### Task goal
In the records that follow, find the line with "ATOM 94 O O"; from there, retype every line exactly through the line with "ATOM 112 N N", which also belongs to the answer.

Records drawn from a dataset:
=== Section Start ===

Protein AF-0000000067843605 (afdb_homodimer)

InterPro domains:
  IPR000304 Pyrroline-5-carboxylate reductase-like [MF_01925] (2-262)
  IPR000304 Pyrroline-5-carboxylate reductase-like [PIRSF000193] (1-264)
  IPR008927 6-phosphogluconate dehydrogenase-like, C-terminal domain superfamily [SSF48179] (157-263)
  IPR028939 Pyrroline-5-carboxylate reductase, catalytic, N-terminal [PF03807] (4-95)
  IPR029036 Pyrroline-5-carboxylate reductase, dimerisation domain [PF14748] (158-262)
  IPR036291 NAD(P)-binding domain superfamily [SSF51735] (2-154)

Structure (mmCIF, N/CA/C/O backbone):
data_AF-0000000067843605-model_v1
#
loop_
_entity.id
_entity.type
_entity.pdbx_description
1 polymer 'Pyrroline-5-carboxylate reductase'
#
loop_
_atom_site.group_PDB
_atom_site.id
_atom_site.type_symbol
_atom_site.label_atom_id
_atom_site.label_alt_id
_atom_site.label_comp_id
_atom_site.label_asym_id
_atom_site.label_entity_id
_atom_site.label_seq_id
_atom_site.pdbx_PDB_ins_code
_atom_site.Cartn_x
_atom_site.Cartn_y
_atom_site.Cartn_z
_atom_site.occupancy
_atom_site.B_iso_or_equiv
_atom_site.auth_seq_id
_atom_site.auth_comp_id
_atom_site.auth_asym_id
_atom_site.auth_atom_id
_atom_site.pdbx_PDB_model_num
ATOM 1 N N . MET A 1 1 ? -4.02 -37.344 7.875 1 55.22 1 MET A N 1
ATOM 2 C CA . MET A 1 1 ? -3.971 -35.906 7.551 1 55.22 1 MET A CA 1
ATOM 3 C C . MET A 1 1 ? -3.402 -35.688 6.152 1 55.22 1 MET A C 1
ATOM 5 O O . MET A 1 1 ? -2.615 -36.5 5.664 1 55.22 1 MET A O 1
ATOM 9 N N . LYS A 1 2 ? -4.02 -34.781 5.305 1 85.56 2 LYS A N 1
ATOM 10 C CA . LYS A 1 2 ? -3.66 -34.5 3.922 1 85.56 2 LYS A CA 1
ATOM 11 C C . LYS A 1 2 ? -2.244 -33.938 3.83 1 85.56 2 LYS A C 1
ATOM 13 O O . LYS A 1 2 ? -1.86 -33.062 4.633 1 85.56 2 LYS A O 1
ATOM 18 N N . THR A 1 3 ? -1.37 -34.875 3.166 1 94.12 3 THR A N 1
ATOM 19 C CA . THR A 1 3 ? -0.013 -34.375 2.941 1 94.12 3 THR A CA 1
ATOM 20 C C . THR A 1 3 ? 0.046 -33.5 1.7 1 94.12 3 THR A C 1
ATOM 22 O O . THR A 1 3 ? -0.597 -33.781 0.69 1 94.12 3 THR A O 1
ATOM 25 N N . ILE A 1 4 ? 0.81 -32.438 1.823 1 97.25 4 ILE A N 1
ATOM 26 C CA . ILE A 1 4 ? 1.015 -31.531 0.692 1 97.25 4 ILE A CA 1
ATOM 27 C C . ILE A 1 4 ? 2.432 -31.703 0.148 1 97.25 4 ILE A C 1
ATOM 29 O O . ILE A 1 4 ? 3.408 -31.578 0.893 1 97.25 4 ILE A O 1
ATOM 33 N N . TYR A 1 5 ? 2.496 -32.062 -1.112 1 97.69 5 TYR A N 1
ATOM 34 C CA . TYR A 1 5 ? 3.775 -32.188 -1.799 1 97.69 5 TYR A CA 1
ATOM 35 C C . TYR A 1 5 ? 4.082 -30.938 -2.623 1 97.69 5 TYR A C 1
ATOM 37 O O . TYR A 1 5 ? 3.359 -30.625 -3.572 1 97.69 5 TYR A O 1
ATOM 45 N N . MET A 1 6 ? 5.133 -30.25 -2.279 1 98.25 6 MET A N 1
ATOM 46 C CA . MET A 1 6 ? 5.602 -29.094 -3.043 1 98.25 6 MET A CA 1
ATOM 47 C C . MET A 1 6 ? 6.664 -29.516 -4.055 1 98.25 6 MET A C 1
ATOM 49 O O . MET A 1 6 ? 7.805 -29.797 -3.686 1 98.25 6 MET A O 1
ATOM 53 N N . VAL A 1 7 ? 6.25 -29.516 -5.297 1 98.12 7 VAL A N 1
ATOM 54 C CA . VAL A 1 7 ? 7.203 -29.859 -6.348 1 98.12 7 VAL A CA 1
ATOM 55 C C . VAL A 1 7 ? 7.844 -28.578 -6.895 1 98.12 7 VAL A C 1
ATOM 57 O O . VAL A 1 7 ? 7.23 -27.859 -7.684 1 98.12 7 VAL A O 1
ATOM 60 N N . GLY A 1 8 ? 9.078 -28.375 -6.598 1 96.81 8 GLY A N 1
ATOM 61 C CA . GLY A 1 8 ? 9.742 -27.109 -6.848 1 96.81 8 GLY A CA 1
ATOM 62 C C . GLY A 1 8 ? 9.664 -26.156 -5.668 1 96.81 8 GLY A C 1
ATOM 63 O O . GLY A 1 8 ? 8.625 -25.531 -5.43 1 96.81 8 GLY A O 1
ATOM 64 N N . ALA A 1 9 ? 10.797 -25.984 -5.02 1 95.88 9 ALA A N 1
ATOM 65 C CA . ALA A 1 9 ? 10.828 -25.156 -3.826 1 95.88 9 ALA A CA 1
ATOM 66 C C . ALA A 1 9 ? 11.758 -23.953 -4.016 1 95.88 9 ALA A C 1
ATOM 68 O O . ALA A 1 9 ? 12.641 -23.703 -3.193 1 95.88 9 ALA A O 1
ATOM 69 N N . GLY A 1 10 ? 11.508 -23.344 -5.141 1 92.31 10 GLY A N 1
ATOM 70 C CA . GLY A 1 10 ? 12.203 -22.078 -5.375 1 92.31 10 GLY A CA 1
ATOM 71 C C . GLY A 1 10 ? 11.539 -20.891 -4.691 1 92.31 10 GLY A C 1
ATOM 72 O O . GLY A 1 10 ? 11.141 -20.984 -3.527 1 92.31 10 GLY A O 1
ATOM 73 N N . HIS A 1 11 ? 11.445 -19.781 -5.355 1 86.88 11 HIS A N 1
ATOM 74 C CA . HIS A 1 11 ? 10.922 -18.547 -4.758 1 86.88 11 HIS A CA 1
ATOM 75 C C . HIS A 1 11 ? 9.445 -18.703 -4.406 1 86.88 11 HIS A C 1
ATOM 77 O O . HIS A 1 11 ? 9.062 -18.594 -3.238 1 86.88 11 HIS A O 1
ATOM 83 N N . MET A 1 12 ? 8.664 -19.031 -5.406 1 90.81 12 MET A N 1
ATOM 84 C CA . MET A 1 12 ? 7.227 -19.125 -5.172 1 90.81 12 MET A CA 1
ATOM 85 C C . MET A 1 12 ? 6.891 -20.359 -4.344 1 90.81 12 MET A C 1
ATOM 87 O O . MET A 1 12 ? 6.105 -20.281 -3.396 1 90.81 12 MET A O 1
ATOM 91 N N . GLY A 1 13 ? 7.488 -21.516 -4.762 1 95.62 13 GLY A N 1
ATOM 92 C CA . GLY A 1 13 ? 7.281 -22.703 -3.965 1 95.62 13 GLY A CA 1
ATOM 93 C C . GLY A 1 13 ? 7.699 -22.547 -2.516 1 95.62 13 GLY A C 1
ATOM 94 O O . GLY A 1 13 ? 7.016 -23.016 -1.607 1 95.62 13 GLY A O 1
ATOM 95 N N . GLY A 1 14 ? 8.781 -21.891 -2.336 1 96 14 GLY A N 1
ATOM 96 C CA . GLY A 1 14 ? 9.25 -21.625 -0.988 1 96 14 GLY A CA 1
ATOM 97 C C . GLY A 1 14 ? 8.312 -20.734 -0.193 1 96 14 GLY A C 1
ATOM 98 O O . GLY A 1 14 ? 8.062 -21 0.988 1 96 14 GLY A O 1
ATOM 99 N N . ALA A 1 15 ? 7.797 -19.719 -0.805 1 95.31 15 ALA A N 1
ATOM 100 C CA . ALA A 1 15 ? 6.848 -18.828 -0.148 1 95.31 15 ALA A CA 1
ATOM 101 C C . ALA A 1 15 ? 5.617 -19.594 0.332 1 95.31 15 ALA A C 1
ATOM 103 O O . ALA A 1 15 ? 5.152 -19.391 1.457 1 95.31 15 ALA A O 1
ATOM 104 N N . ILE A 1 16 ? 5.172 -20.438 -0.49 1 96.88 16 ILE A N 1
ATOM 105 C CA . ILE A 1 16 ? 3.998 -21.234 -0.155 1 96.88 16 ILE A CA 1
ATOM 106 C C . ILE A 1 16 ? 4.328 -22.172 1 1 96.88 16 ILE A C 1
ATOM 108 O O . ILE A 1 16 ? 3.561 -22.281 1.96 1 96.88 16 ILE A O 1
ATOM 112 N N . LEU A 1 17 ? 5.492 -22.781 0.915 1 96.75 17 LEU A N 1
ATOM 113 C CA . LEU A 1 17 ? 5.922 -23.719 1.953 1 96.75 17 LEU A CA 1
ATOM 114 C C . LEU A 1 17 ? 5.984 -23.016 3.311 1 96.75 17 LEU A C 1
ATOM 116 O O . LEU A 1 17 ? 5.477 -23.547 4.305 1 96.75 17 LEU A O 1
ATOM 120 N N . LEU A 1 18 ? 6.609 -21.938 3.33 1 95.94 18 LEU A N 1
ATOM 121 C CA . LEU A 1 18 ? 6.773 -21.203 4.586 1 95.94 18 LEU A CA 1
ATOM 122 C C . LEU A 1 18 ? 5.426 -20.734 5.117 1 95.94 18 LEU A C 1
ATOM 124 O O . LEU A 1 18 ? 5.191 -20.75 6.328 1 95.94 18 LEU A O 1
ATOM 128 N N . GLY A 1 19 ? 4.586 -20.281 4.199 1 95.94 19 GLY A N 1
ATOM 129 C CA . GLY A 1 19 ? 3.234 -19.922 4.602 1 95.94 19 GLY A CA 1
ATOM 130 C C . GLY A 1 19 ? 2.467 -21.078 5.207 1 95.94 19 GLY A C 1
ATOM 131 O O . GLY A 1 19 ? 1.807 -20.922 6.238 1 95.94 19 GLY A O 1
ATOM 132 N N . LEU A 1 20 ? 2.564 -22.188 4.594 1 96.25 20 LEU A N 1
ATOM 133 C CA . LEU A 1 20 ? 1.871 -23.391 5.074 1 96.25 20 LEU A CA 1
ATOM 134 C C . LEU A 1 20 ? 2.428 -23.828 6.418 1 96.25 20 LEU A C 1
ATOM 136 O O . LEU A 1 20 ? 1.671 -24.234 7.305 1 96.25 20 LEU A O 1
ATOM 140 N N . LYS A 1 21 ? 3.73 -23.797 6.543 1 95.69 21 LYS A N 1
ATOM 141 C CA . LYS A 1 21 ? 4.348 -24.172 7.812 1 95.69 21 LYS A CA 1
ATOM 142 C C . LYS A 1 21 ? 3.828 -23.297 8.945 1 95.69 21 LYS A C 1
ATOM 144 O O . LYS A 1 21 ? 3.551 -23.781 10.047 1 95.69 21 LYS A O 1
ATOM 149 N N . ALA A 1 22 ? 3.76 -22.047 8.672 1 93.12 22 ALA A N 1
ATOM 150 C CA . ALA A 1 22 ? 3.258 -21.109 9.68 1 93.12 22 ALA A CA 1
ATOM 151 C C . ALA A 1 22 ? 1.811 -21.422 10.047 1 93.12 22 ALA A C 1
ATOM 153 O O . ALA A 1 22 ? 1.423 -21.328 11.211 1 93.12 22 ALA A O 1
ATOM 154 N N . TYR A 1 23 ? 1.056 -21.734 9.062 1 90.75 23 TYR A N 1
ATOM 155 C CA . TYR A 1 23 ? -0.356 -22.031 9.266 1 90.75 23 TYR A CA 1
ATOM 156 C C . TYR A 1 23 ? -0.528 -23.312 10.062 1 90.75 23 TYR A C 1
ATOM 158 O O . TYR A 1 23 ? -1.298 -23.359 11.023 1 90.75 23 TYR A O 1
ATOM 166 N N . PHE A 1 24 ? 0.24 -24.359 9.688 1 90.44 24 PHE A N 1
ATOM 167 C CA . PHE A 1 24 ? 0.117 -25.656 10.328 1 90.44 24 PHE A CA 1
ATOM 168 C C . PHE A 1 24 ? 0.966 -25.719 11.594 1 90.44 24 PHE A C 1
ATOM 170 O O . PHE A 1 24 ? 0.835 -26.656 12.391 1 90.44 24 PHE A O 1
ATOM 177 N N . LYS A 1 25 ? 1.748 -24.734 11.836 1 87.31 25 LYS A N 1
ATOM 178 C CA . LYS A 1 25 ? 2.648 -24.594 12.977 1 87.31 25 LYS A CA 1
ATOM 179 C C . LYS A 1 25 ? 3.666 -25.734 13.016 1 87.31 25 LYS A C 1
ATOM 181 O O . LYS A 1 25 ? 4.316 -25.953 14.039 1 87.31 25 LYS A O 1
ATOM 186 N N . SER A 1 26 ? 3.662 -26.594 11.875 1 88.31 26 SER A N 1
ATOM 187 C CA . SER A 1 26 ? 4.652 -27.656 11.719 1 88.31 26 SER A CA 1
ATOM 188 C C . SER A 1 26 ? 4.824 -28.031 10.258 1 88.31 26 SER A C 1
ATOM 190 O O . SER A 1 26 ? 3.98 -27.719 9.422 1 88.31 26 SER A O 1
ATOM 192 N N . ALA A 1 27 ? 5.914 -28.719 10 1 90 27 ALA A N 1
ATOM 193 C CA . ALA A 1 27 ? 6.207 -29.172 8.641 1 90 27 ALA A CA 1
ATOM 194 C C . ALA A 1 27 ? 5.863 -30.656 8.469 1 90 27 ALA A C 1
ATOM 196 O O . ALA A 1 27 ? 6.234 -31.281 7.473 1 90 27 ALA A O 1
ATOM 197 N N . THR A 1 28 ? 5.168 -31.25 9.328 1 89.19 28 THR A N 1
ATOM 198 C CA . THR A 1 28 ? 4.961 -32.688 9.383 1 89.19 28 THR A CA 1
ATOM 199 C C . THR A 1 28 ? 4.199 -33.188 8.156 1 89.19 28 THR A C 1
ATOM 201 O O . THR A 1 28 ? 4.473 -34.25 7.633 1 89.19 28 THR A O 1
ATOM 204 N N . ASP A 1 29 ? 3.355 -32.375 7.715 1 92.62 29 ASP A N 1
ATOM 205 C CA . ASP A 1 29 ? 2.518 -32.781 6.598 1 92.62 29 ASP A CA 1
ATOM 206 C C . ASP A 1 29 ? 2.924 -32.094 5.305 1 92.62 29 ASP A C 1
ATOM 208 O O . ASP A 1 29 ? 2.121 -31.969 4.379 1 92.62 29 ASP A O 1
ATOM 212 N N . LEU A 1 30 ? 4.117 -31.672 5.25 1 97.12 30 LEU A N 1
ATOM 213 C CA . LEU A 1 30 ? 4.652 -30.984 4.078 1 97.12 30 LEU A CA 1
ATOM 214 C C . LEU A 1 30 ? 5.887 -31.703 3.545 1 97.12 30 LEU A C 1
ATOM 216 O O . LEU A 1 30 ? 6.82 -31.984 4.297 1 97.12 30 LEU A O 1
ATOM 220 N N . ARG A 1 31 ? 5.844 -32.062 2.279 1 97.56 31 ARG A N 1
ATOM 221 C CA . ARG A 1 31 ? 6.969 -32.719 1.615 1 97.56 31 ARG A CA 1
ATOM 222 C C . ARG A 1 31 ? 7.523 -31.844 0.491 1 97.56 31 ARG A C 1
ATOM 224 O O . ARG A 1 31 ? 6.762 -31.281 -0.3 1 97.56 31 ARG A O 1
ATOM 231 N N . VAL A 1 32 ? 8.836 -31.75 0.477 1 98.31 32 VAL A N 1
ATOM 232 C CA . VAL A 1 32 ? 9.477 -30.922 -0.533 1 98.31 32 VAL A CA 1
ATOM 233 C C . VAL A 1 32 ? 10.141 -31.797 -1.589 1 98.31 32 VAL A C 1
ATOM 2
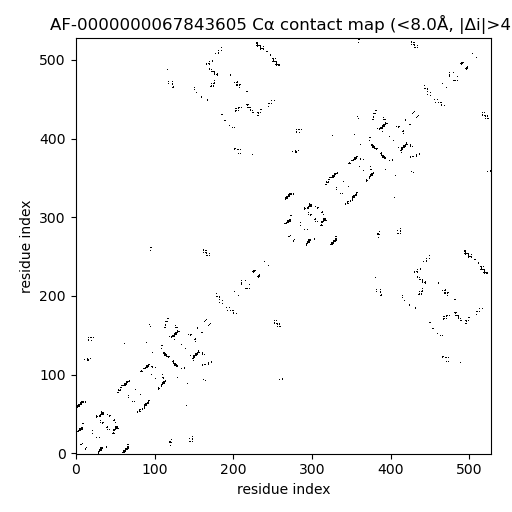35 O O . VAL A 1 32 ? 10.961 -32.656 -1.263 1 98.31 32 VAL A O 1
ATOM 238 N N . ILE A 1 33 ? 9.727 -31.609 -2.781 1 98.25 33 ILE A N 1
ATOM 239 C CA . ILE A 1 33 ? 10.352 -32.281 -3.912 1 98.25 33 ILE A CA 1
ATOM 240 C C . ILE A 1 33 ? 11.242 -31.297 -4.668 1 98.25 33 ILE A C 1
ATOM 242 O O . ILE A 1 33 ? 10.742 -30.438 -5.391 1 98.25 33 ILE A O 1
ATOM 246 N N . GLU A 1 34 ? 12.531 -31.453 -4.562 1 97.62 34 GLU A N 1
ATOM 247 C CA . GLU A 1 34 ? 13.508 -30.484 -5.059 1 97.62 34 GLU A CA 1
ATOM 248 C C . GLU A 1 34 ? 14.766 -31.188 -5.574 1 97.62 34 GLU A C 1
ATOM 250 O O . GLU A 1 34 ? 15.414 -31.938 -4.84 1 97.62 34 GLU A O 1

=== Section End ===

### Solution for this exercise
ATOM 94 O O . GLY A 1 13 ? 7.016 -23.016 -1.607 1 95.62 13 GLY A O 1
ATOM 95 N N . GLY A 1 14 ? 8.781 -21.891 -2.336 1 96 14 GLY A N 1
ATOM 96 C CA . GLY A 1 14 ? 9.25 -21.625 -0.988 1 96 14 GLY A CA 1
ATOM 97 C C . GLY A 1 14 ? 8.312 -20.734 -0.193 1 96 14 GLY A C 1
ATOM 98 O O . GLY A 1 14 ? 8.062 -21 0.988 1 96 14 GLY A O 1
ATOM 99 N N . ALA A 1 15 ? 7.797 -19.719 -0.805 1 95.31 15 ALA A N 1
ATOM 100 C CA . ALA A 1 15 ? 6.848 -18.828 -0.148 1 95.31 15 ALA A CA 1
ATOM 101 C C . ALA A 1 15 ? 5.617 -19.594 0.332 1 95.31 15 ALA A C 1
ATOM 103 O O . ALA A 1 15 ? 5.152 -19.391 1.457 1 95.31 15 ALA A O 1
ATOM 104 N N . ILE A 1 16 ? 5.172 -20.438 -0.49 1 96.88 16 ILE A N 1
ATOM 105 C CA . ILE A 1 16 ? 3.998 -21.234 -0.155 1 96.88 16 ILE A CA 1
ATOM 106 C C . ILE A 1 16 ? 4.328 -22.172 1 1 96.88 16 ILE A C 1
ATOM 108 O O . ILE A 1 16 ? 3.561 -22.281 1.96 1 96.88 16 ILE A O 1
ATOM 112 N N . LEU A 1 17 ? 5.492 -22.781 0.915 1 96.75 17 LEU A N 1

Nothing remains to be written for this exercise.